Whether your garage is a temple to the automotive gods, or a leaky shack that you share with the rats and black widows, it’s still the one place that we, the car nuts, can call our own. And because of that, we tend to dress up the space in artistic accoutrements that perhaps those with whom we share our lives wouldn’t deem fitting for other parts of the house.
For some, it may be something as simple as a calendar from a favored tool vender. Those typically feature twelve months worth of wrenches and sockets, as well as buxom beauties demonstrating the correct hand positions on their various handles and shafts. A fun fact, the pictures in these calendars tend not to get heavily airbrushed and so a game you can play with them is find the boob-job scar on the models.
Along with your calendar, you may have posters of your favorite cars and trucks adorning the open-stud walls and providing a bit of a homey feel. Years ago Porsche mailed out posters of the 930 with the recipient’s last name inkjetted on its license plate. It was a good bit of personalization and I was impressed enough to mount the nearly 6 square foot poster on the wall of my garage, right above the headless Audi I was working on at the time. It was truly inspirational. Some time later I discovered that Jerry Seinfeld had the exact same poster on the wall of his TV show apartment. I felt it brought us a little closer. Jerry obviously didn’t feel that way, although the restraining order seems to have made him feel a little more content these days.

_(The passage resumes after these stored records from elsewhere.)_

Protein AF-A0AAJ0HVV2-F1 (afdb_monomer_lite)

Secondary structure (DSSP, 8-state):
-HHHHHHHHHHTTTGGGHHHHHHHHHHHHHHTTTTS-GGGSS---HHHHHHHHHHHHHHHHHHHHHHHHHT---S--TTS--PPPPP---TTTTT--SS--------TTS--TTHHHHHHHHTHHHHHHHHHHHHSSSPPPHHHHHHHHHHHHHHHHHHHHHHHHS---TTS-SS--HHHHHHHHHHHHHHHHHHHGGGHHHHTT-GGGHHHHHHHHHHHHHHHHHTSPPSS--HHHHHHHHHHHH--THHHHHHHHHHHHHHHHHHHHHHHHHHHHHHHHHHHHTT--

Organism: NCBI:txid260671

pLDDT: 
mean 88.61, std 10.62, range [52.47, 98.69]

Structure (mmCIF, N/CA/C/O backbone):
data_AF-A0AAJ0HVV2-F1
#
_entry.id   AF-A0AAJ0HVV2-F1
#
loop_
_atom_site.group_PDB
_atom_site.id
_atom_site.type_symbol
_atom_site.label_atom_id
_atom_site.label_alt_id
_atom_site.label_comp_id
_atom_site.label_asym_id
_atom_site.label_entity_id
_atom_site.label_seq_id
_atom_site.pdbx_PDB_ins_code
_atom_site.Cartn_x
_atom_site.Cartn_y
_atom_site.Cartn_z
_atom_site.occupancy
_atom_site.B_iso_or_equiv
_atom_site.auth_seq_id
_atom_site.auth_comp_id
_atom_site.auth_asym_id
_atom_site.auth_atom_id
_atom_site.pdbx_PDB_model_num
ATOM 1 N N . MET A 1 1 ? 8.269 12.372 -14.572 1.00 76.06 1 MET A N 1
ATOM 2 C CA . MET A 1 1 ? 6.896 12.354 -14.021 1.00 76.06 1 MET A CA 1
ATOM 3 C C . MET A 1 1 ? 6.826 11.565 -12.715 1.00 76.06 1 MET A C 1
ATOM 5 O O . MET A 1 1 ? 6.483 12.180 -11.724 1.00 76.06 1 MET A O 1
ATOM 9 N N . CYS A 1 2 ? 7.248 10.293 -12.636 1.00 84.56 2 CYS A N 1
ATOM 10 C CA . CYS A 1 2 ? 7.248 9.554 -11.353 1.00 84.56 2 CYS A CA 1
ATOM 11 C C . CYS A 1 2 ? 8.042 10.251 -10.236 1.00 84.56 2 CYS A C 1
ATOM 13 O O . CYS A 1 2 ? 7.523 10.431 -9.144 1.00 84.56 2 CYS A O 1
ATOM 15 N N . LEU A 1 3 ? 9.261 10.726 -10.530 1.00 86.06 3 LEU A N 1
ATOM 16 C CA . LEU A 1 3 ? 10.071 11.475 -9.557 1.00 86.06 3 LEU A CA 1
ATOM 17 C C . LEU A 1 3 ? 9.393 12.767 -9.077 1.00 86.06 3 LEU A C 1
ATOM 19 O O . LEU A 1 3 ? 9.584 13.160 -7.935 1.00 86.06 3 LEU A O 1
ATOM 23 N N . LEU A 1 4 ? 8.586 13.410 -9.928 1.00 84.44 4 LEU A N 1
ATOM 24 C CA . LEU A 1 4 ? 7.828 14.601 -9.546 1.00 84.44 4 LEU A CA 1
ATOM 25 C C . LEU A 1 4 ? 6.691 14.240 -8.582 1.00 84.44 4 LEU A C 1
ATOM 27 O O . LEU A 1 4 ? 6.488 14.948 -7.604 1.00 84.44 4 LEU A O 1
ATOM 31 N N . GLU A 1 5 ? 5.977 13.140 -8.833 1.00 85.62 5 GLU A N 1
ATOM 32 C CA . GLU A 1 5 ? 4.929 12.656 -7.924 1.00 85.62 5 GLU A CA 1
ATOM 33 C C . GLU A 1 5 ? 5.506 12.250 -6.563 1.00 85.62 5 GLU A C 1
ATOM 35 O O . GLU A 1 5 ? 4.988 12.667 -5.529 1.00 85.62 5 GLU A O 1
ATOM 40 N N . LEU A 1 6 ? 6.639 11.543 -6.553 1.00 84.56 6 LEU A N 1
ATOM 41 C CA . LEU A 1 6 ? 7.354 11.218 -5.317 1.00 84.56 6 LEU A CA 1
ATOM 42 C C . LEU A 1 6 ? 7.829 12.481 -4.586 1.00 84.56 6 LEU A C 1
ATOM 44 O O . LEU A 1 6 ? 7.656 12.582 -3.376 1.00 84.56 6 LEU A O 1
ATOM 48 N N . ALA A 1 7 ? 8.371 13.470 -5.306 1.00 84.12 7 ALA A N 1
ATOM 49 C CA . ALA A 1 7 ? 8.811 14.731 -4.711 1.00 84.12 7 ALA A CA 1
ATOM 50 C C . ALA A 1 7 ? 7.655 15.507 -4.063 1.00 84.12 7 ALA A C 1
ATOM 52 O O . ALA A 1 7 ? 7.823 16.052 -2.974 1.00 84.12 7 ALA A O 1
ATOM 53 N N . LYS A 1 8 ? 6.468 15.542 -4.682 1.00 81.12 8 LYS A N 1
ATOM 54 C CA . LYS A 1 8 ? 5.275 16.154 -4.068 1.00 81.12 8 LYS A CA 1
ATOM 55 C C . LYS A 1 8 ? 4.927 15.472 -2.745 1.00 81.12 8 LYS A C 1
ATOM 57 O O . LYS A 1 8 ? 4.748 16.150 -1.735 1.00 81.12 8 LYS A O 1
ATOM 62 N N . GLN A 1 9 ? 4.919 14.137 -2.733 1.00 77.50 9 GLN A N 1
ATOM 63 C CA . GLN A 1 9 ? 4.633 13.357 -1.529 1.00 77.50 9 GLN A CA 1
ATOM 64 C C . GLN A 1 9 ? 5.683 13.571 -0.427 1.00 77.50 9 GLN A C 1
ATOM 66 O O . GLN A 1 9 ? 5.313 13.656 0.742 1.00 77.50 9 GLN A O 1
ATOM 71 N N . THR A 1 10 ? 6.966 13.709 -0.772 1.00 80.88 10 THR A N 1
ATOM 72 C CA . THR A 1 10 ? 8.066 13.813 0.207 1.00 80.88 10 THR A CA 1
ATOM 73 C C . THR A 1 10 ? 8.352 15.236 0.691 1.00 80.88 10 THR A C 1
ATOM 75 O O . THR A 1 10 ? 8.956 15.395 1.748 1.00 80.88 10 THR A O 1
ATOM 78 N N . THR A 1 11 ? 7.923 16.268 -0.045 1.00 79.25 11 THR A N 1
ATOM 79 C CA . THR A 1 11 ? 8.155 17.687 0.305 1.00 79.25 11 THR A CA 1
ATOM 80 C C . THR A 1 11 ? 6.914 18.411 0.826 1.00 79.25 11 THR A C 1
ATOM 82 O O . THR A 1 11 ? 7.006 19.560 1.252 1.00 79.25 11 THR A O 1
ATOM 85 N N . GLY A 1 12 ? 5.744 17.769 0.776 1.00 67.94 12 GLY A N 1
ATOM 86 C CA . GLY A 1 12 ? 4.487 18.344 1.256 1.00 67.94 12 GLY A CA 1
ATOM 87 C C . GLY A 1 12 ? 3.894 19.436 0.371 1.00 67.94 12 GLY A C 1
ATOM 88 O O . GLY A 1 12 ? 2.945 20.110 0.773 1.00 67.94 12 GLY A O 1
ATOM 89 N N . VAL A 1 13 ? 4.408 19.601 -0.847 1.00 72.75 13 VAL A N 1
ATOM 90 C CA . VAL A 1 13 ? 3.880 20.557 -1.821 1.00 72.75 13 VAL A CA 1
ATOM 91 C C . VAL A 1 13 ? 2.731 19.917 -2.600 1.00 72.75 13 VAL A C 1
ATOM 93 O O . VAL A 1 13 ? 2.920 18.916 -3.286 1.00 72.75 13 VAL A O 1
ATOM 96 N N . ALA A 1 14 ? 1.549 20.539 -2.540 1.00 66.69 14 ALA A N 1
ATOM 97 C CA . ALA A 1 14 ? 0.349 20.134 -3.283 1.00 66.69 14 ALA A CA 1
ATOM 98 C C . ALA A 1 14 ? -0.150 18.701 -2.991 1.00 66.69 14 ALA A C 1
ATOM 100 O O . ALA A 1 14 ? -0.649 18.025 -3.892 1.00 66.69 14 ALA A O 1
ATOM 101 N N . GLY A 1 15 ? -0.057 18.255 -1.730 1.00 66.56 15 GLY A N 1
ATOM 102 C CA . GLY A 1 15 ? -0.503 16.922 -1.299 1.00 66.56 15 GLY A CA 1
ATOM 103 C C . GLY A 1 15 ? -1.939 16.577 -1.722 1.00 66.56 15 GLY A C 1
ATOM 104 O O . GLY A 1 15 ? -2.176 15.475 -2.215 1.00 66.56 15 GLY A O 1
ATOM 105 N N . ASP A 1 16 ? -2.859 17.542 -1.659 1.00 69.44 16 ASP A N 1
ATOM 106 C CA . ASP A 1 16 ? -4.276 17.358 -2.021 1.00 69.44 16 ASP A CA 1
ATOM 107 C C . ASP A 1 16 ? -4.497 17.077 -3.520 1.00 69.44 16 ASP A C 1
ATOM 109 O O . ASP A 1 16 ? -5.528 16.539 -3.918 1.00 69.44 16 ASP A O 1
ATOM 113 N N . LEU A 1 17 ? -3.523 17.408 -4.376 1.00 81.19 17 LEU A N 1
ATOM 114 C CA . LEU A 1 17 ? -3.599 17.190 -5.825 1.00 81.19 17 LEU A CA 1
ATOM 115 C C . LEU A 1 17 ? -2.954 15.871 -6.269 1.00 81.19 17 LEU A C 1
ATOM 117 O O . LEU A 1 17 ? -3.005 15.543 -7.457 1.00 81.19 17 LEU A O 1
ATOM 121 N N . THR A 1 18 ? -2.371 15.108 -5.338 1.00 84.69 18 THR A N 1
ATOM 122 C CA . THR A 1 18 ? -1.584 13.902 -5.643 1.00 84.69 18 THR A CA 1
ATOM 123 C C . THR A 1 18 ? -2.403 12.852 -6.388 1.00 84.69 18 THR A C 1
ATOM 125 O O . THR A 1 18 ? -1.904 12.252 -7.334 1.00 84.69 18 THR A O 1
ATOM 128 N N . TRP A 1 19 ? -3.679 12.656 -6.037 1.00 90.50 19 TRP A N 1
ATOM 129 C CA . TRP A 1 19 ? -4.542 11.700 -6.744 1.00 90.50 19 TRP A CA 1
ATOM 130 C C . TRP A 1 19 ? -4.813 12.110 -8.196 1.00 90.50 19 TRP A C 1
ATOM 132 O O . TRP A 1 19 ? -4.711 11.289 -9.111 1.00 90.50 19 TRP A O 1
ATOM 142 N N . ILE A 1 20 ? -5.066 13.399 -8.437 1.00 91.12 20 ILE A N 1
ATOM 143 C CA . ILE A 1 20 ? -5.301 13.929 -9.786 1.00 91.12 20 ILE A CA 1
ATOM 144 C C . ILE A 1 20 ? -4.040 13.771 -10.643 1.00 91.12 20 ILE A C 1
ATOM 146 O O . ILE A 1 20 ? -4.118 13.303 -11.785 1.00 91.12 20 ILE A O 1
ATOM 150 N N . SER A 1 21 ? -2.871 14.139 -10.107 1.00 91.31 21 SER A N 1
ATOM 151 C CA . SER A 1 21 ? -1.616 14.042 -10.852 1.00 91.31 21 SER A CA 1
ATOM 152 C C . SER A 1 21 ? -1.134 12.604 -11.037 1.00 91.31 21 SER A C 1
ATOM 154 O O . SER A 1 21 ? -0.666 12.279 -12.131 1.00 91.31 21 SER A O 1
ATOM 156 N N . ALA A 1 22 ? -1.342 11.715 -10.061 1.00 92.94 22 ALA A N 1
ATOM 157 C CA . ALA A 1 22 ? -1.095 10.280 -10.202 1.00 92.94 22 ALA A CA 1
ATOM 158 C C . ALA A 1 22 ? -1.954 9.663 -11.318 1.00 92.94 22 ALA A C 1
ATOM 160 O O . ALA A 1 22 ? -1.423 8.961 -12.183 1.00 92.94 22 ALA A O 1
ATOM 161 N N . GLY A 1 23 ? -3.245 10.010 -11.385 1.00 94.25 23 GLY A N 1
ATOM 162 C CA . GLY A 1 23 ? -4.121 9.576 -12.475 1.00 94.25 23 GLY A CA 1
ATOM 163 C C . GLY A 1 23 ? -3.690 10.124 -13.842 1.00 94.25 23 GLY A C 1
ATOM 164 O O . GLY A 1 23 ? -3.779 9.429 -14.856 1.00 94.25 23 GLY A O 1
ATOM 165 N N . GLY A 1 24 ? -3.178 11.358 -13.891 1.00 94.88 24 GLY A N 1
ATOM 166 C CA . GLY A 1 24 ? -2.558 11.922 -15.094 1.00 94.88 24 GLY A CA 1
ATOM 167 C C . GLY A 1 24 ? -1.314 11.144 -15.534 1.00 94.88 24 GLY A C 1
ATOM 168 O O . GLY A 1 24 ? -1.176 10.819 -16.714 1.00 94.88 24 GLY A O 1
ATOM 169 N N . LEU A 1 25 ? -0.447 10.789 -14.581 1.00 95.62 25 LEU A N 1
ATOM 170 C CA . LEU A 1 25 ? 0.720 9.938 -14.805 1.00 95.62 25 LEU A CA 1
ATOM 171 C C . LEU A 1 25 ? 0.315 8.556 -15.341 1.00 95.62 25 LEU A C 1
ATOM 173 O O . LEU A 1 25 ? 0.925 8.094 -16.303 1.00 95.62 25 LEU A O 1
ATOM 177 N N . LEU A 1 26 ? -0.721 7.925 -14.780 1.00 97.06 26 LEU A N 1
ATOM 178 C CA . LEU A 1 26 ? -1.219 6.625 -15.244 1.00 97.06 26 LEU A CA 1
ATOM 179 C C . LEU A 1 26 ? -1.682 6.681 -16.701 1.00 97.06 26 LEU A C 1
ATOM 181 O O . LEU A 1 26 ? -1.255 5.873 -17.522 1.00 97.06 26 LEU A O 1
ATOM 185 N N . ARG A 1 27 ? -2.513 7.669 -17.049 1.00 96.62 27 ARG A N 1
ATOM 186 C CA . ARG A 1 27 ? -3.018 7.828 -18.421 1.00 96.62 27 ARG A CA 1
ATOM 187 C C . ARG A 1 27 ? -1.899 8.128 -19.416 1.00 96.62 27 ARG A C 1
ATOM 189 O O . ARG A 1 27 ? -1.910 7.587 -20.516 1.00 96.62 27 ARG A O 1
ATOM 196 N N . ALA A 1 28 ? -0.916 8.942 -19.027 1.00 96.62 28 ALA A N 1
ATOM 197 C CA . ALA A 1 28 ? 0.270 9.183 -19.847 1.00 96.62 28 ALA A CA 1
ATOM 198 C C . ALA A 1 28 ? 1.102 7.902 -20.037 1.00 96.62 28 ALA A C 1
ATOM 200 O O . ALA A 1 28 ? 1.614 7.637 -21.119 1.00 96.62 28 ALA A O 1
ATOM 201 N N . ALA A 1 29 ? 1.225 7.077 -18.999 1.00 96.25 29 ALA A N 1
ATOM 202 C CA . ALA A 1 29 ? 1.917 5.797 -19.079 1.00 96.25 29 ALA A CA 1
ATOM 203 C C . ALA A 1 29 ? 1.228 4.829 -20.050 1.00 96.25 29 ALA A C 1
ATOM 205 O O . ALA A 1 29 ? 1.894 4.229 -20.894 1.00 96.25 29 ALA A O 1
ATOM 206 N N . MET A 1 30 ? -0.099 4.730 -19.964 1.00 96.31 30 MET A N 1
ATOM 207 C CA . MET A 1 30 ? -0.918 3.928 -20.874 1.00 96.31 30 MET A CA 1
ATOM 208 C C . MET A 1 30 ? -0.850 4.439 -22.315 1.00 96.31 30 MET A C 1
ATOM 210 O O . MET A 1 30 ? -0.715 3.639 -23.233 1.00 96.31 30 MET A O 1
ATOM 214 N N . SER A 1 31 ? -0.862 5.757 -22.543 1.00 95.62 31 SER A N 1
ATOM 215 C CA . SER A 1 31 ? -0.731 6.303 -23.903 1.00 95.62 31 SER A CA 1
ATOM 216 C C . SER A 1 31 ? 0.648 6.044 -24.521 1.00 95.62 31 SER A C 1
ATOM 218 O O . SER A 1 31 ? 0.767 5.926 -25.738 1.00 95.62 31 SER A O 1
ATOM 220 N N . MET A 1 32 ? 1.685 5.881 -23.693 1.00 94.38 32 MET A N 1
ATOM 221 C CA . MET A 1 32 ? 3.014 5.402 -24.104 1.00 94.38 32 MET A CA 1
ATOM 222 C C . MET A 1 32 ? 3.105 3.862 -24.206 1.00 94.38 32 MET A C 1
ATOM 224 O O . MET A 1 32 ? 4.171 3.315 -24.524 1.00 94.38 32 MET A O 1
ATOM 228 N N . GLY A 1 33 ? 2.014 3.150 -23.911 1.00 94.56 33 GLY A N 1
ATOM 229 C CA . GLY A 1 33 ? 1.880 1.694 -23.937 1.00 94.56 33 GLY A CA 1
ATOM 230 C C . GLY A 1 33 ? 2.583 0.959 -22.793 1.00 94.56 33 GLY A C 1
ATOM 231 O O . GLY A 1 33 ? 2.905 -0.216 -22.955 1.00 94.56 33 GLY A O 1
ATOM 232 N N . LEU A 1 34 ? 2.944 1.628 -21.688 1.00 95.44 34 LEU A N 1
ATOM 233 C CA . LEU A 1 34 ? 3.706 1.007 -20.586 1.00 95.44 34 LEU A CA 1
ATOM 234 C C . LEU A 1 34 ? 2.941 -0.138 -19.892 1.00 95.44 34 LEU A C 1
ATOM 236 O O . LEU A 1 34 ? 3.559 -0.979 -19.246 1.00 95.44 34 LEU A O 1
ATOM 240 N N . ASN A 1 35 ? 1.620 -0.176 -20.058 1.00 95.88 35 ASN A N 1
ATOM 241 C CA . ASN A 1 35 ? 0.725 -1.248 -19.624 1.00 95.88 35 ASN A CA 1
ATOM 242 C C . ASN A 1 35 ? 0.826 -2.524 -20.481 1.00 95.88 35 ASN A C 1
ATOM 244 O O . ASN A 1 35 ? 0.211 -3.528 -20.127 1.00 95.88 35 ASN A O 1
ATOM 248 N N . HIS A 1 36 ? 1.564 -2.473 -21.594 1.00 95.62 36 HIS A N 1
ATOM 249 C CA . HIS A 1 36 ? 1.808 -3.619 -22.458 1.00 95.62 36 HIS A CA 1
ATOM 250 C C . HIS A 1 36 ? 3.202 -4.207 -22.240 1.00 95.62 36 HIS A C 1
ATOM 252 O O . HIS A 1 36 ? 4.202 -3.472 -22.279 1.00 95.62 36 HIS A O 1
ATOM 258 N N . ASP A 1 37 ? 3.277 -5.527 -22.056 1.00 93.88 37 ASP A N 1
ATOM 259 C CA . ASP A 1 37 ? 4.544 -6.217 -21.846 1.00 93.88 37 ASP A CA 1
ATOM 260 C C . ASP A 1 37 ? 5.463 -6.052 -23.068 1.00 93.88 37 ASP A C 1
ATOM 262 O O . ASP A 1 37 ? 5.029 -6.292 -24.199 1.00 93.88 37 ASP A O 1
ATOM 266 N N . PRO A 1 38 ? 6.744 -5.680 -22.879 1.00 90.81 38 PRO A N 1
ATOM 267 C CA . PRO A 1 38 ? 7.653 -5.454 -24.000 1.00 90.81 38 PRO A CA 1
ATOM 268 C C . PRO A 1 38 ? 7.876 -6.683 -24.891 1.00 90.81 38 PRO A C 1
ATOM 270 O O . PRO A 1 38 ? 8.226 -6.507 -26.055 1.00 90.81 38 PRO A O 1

Some go whole hog, wrapping their car cave in photos, memorabilia and parts that turn it more into a museum than a utilitarian domicile for their Dodges and Daimlers. But how about you, do you treat the walls of your garage as blank canvases, as did our ancestral cave painters in Lascaux, France? Is there more than just spiderwebs and empty JB Weld bottles lining the space, or does your utter lack of artistic appreciation extend to your home away from home? If not, what’s your garage art?